*What this task involves*.
Reproduce the entries below exactly, but only from the line containing "ATOM 152 C CA" to the line containing "ATOM 188 N N", inclusive.
****************************************
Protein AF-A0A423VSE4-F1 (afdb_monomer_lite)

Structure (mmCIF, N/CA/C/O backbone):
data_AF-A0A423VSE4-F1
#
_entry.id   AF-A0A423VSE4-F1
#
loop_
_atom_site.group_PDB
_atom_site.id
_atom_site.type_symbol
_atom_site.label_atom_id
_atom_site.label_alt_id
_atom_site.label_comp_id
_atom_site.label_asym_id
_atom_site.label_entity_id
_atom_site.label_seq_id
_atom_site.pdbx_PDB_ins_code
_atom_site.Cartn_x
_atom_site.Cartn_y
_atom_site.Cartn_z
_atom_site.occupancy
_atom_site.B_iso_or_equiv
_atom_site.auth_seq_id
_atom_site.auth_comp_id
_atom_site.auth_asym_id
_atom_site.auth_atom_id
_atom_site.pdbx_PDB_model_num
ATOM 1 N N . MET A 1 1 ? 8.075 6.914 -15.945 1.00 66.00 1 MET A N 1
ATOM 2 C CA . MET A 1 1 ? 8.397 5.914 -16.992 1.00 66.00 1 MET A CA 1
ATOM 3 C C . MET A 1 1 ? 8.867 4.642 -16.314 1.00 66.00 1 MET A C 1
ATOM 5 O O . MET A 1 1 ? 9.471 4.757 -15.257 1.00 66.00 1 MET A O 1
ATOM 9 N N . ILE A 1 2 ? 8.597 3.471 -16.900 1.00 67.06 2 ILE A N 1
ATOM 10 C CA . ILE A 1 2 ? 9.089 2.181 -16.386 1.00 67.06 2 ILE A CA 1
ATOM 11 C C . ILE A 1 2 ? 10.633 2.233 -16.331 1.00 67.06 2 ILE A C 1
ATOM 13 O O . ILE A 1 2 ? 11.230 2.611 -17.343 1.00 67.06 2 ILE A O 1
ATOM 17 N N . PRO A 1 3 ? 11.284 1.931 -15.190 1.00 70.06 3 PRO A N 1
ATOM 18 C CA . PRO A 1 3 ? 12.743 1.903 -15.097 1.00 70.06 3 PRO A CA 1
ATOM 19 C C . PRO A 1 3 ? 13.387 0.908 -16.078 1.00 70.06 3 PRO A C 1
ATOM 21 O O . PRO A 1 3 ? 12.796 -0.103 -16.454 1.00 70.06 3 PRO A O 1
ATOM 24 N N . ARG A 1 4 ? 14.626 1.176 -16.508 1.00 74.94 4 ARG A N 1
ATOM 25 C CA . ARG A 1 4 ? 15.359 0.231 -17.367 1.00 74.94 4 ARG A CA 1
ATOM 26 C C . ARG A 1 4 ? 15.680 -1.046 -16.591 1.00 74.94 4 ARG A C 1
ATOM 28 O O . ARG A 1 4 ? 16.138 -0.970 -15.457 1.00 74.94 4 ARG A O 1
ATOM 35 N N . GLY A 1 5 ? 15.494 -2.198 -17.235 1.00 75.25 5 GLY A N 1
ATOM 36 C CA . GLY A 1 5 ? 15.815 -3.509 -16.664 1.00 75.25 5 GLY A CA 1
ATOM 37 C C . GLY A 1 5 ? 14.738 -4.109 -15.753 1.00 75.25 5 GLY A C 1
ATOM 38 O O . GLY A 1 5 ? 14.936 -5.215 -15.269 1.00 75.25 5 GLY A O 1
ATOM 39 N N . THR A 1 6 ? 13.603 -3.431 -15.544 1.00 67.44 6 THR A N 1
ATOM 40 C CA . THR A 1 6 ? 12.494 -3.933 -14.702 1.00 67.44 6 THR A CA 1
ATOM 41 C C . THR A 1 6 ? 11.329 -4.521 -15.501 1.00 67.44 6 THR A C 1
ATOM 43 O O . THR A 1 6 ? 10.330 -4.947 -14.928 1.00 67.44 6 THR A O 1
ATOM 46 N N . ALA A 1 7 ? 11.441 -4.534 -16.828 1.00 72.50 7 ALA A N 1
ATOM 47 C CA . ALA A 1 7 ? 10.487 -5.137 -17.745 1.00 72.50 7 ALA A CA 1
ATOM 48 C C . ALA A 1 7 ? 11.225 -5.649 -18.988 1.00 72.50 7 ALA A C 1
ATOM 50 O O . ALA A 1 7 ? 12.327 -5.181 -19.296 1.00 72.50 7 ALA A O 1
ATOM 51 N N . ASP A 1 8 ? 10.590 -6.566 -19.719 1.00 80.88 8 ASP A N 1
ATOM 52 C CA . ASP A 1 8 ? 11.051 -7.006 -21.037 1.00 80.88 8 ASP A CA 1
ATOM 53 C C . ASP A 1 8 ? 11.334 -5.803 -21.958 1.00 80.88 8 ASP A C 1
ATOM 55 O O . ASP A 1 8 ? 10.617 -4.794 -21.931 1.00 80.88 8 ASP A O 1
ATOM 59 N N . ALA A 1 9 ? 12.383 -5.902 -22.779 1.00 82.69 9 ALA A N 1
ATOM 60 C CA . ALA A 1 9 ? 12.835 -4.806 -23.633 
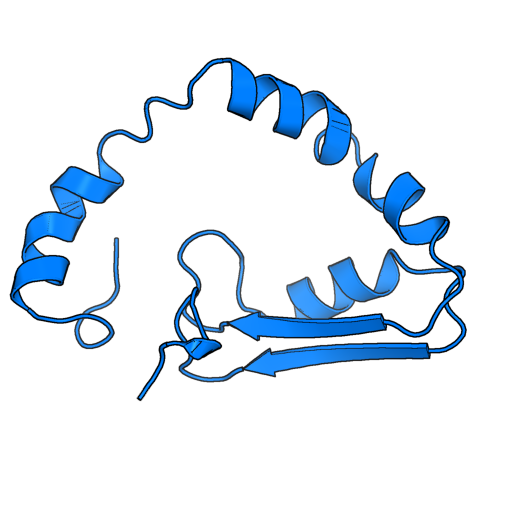1.00 82.69 9 ALA A CA 1
ATOM 61 C C . ALA A 1 9 ? 11.724 -4.295 -24.568 1.00 82.69 9 ALA A C 1
ATOM 63 O O . ALA A 1 9 ? 11.563 -3.080 -24.715 1.00 82.69 9 ALA A O 1
ATOM 64 N N . ALA A 1 10 ? 10.901 -5.196 -25.118 1.00 84.62 10 ALA A N 1
ATOM 65 C CA . ALA A 1 10 ? 9.790 -4.833 -25.989 1.00 84.62 10 ALA A CA 1
ATOM 66 C C . ALA A 1 10 ? 8.692 -4.070 -25.230 1.00 84.62 10 ALA A C 1
ATOM 68 O O . ALA A 1 10 ? 8.062 -3.177 -25.793 1.00 84.62 10 ALA A O 1
ATOM 69 N N . ILE A 1 11 ? 8.476 -4.361 -23.943 1.00 78.75 11 ILE A N 1
ATOM 70 C CA . ILE A 1 11 ? 7.528 -3.626 -23.088 1.00 78.75 11 ILE A CA 1
ATOM 71 C C . ILE A 1 11 ? 8.095 -2.265 -22.684 1.00 78.75 11 ILE A C 1
ATOM 73 O O . ILE A 1 11 ? 7.377 -1.262 -22.717 1.00 78.75 11 ILE A O 1
ATOM 77 N N . HIS A 1 12 ? 9.386 -2.200 -22.353 1.00 81.38 12 HIS A N 1
ATOM 78 C CA . HIS A 1 12 ? 10.053 -0.947 -22.013 1.00 81.38 12 HIS A CA 1
ATOM 79 C C . HIS A 1 12 ? 10.001 0.062 -23.178 1.00 81.38 12 HIS A C 1
ATOM 81 O O . HIS A 1 12 ? 9.734 1.243 -22.950 1.00 81.38 12 HIS A O 1
ATOM 87 N N . GLU A 1 13 ? 10.160 -0.381 -24.433 1.00 85.69 13 GLU A N 1
ATOM 88 C CA . GLU A 1 13 ? 9.986 0.470 -25.628 1.00 85.69 13 GLU A CA 1
ATOM 89 C C . GLU A 1 13 ? 8.580 1.080 -25.735 1.00 85.69 13 GLU A C 1
ATOM 91 O O . GLU A 1 13 ? 8.410 2.219 -26.178 1.00 85.69 13 GLU A O 1
ATOM 96 N N . GLN A 1 14 ? 7.561 0.359 -25.262 1.00 81.88 14 GLN A N 1
ATOM 97 C CA . GLN A 1 14 ? 6.183 0.849 -25.203 1.00 81.88 14 GLN A CA 1
ATOM 98 C C . GLN A 1 14 ? 5.940 1.797 -24.020 1.00 81.88 14 GLN A C 1
ATOM 100 O O . GLN A 1 14 ? 4.867 2.400 -23.941 1.00 81.88 14 GLN A O 1
ATOM 105 N N . GLY A 1 15 ? 6.918 1.973 -23.125 1.00 76.31 15 GLY A N 1
ATOM 106 C CA . GLY A 1 15 ? 6.793 2.729 -21.882 1.00 76.31 15 GLY A CA 1
ATOM 107 C C . GLY A 1 15 ? 6.207 4.120 -22.093 1.00 76.31 15 GLY A C 1
ATOM 108 O O . GLY A 1 15 ? 5.275 4.489 -21.388 1.00 76.31 15 GLY A O 1
ATOM 109 N N . ARG A 1 16 ? 6.657 4.860 -23.117 1.00 73.00 16 ARG A N 1
ATOM 110 C CA . ARG A 1 16 ? 6.121 6.198 -23.418 1.00 73.00 16 ARG A CA 1
ATOM 111 C C . ARG A 1 16 ? 4.659 6.157 -23.863 1.00 73.00 16 ARG A C 1
ATOM 113 O O . ARG A 1 16 ? 3.871 6.950 -23.372 1.00 73.00 16 ARG A O 1
ATOM 120 N N . ARG A 1 17 ? 4.268 5.211 -24.727 1.00 75.75 17 ARG A N 1
ATOM 121 C CA . ARG A 1 17 ? 2.869 5.032 -25.167 1.00 75.75 17 ARG A CA 1
ATOM 122 C C . ARG A 1 17 ? 1.949 4.671 -23.999 1.00 75.75 17 ARG A C 1
ATOM 124 O O . ARG A 1 17 ? 0.821 5.150 -23.951 1.00 75.75 17 ARG A O 1
ATOM 131 N N . LEU A 1 18 ? 2.426 3.826 -23.086 1.00 67.12 18 LEU A N 1
ATOM 132 C CA . LEU A 1 18 ? 1.685 3.417 -21.890 1.00 67.12 18 LEU A CA 1
ATOM 133 C C . LEU A 1 18 ? 1.583 4.556 -20.862 1.00 67.12 18 LEU A C 1
ATOM 135 O O . LEU A 1 18 ? 0.568 4.668 -20.179 1.00 67.12 18 LEU A O 1
ATOM 139 N N . TYR A 1 19 ? 2.601 5.418 -20.783 1.00 65.31 19 TYR A N 1
ATOM 140 C CA . TYR A 1 19 ? 2.627 6.571 -19.879 1.00 65.31 19 TYR A CA 1
ATOM 141 C C . TYR A 1 19 ? 1.797 7.755 -20.396 1.00 65.31 19 TYR A C 1
ATOM 143 O O . TYR A 1 19 ? 1.093 8.394 -19.619 1.00 65.31 19 TYR A O 1
ATOM 151 N N . ASP A 1 20 ? 1.852 8.039 -21.703 1.00 53.84 20 ASP A N 1
ATOM 152 C CA . ASP A 1 20 ? 1.373 9.306 -22.281 1.00 53.84 20 ASP A CA 1
ATOM 153 C C . ASP A 1 20 ? -0.146 9.471 -22.331 1.00 53.84 20 ASP A C 1
ATOM 155 O O . ASP A 1 20 ? -0.611 10.501 -22.806 1.00 53.84 20 ASP A O 1
ATOM 159 N N . ARG A 1 21 ? -0.949 8.520 -21.850 1.00 52.00 21 ARG A N 1
ATOM 160 C CA . ARG A 1 21 ? -2.403 8.699 -21.712 1.00 52.00 21 ARG A CA 1
ATOM 161 C C . ARG A 1 21 ? -3.006 7.557 -20.899 1.00 52.00 21 ARG A C 1
ATOM 163 O O . ARG A 1 21 ? -3.736 6.719 -21.425 1.00 52.00 21 ARG A O 1
ATOM 170 N N . MET A 1 22 ? -2.864 7.610 -19.574 1.00 50.56 22 MET A N 1
ATOM 171 C CA . MET A 1 22 ? -4.071 7.347 -18.787 1.00 50.56 22 MET A CA 1
ATOM 172 C C . MET A 1 22 ? -5.023 8.510 -19.086 1.00 50.56 22 MET A C 1
ATOM 174 O O . MET A 1 22 ? -5.041 9.513 -18.380 1.00 50.56 22 MET A O 1
ATOM 178 N N . HIS A 1 23 ? -5.808 8.407 -20.162 1.00 51.16 23 HIS A N 1
ATOM 179 C CA . HIS A 1 23 ? -7.091 9.100 -20.211 1.00 51.16 23 HIS A CA 1
ATOM 180 C C . HIS A 1 23 ? -7.896 8.503 -19.067 1.00 51.16 23 HIS A C 1
ATOM 182 O O . HIS A 1 23 ? -8.531 7.472 -19.251 1.00 51.16 23 HIS A O 1
ATOM 188 N N . VAL A 1 24 ? -7.744 9.068 -17.870 1.00 55.00 24 VAL A N 1
ATOM 189 C CA . VAL A 1 24 ? -8.401 8.607 -16.652 1.00 55.00 24 VAL A CA 1
ATOM 190 C C . VAL A 1 24 ? -9.899 8.652 -16.950 1.00 55.00 24 VAL A C 1
ATOM 192 O O . VAL A 1 24 ? -10.454 9.750 -17.038 1.00 55.00 24 VAL A O 1
ATOM 195 N N . PRO A 1 25 ? -10.565 7.506 -17.190 1.00 58.09 25 PRO A N 1
ATOM 196 C CA . PRO A 1 25 ? -11.990 7.518 -17.468 1.00 58.09 25 PRO A CA 1
ATOM 197 C C . PRO A 1 25 ? -12.676 8.124 -16.248 1.00 58.09 25 PRO A C 1
ATOM 199 O O . PRO A 1 25 ? -12.201 7.936 -15.128 1.00 58.09 25 PRO A O 1
ATOM 202 N N . TYR A 1 26 ? -13.782 8.839 -16.442 1.00 55.88 26 TYR A N 1
ATOM 203 C CA . TYR A 1 26 ? -14.506 9.557 -15.382 1.00 55.88 26 TYR A CA 1
ATOM 204 C C . TYR A 1 26 ? -14.693 8.729 -14.090 1.00 55.88 26 TYR A C 1
ATOM 206 O O . TYR A 1 26 ? -14.592 9.251 -12.982 1.00 55.88 26 TYR A O 1
ATOM 214 N N . VAL A 1 27 ? -14.852 7.411 -14.244 1.00 58.31 27 VAL A N 1
ATOM 215 C CA . VAL A 1 27 ? -14.967 6.405 -13.176 1.00 58.31 27 VAL A CA 1
ATOM 216 C C . VAL A 1 27 ? -13.766 6.387 -12.210 1.00 58.31 27 VAL A C 1
ATOM 218 O O . VAL A 1 27 ? -13.929 6.281 -10.999 1.00 58.31 27 VAL A O 1
ATOM 221 N N . LYS A 1 28 ? -12.542 6.582 -12.709 1.00 62.81 28 LYS A N 1
ATOM 222 C CA . LYS A 1 28 ? -11.342 6.649 -11.861 1.00 62.81 28 LYS A CA 1
ATOM 223 C C . LYS A 1 28 ? -11.250 7.962 -11.071 1.00 62.81 28 LYS A C 1
ATOM 225 O O . LYS A 1 28 ? -10.673 7.988 -9.987 1.00 62.81 28 LYS A O 1
ATOM 230 N N . ILE A 1 29 ? -11.852 9.049 -11.569 1.00 70.06 29 ILE A N 1
ATOM 231 C CA . ILE A 1 29 ? -11.963 10.312 -10.818 1.00 70.06 29 ILE A CA 1
ATOM 232 C C . ILE A 1 29 ? -12.985 10.170 -9.684 1.00 70.06 29 ILE A C 1
ATOM 234 O O . ILE A 1 29 ? -12.772 10.724 -8.602 1.00 70.06 29 ILE A O 1
ATOM 238 N N . SER A 1 30 ? -14.083 9.433 -9.893 1.00 75.94 30 SER A N 1
ATOM 239 C CA . SER A 1 30 ? -15.043 9.166 -8.815 1.00 75.94 30 SER A CA 1
ATOM 240 C C . SER A 1 30 ? -14.434 8.333 -7.693 1.00 75.94 30 SER A C 1
ATOM 242 O O . SER A 1 30 ? -14.621 8.706 -6.538 1.00 75.94 30 SER A O 1
ATOM 244 N N . ASP A 1 31 ? -13.640 7.303 -8.000 1.00 78.19 31 ASP A N 1
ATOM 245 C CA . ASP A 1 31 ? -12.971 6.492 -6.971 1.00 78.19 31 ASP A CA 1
****************************************
*Exercise solution*.
ATOM 152 C CA . ASP A 1 20 ? 1.373 9.306 -22.281 1.00 53.84 20 ASP A CA 1
ATOM 153 C C . ASP A 1 20 ? -0.146 9.471 -22.331 1.00 53.84 20 ASP A C 1
ATOM 155 O O . ASP A 1 20 ? -0.611 10.501 -22.806 1.00 53.84 20 ASP A O 1
ATOM 159 N N . ARG A 1 21 ? -0.949 8.520 -21.850 1.00 52.00 21 ARG A N 1
ATOM 160 C CA . ARG A 1 21 ? -2.403 8.699 -21.712 1.00 52.00 21 ARG A CA 1
ATOM 161 C C . ARG A 1 21 ? -3.006 7.557 -20.899 1.00 52.00 21 ARG A C 1
ATOM 163 O O . ARG A 1 21 ? -3.736 6.719 -21.425 1.00 52.00 21 ARG A O 1
ATOM 170 N N . MET A 1 22 ? -2.864 7.610 -19.574 1.00 50.56 22 MET A N 1
ATOM 171 C CA . MET A 1 22 ? -4.071 7.347 -18.787 1.00 50.56 22 MET A CA 1
ATOM 172 C C . MET A 1 22 ? -5.023 8.510 -19.086 1.00 50.56 22 MET A C 1
ATOM 174 O O . MET A 1 22 ? -5.041 9.513 -18.380 1.00 50.56 22 MET A O 1
ATOM 178 N N . HIS A 1 23 ? -5.808 8.407 -20.162 1.00 51.16 23 HIS A N 1
ATOM 179 C CA . HIS A 1 23 ? -7.091 9.100 -20.211 1.00 51.16 23 HIS A CA 1
ATOM 180 C C . HIS A 1 23 ? -7.896 8.503 -19.067 1.00 51.16 23 HIS A C 1
ATOM 182 O O . HIS A 1 23 ? -8.531 7.472 -19.251 1.00 51.16 23 HIS A O 1
ATOM 188 N N . VAL A 1 24 ? -7.744 9.068 -17.870 1.00 55.00 24 VAL A N 1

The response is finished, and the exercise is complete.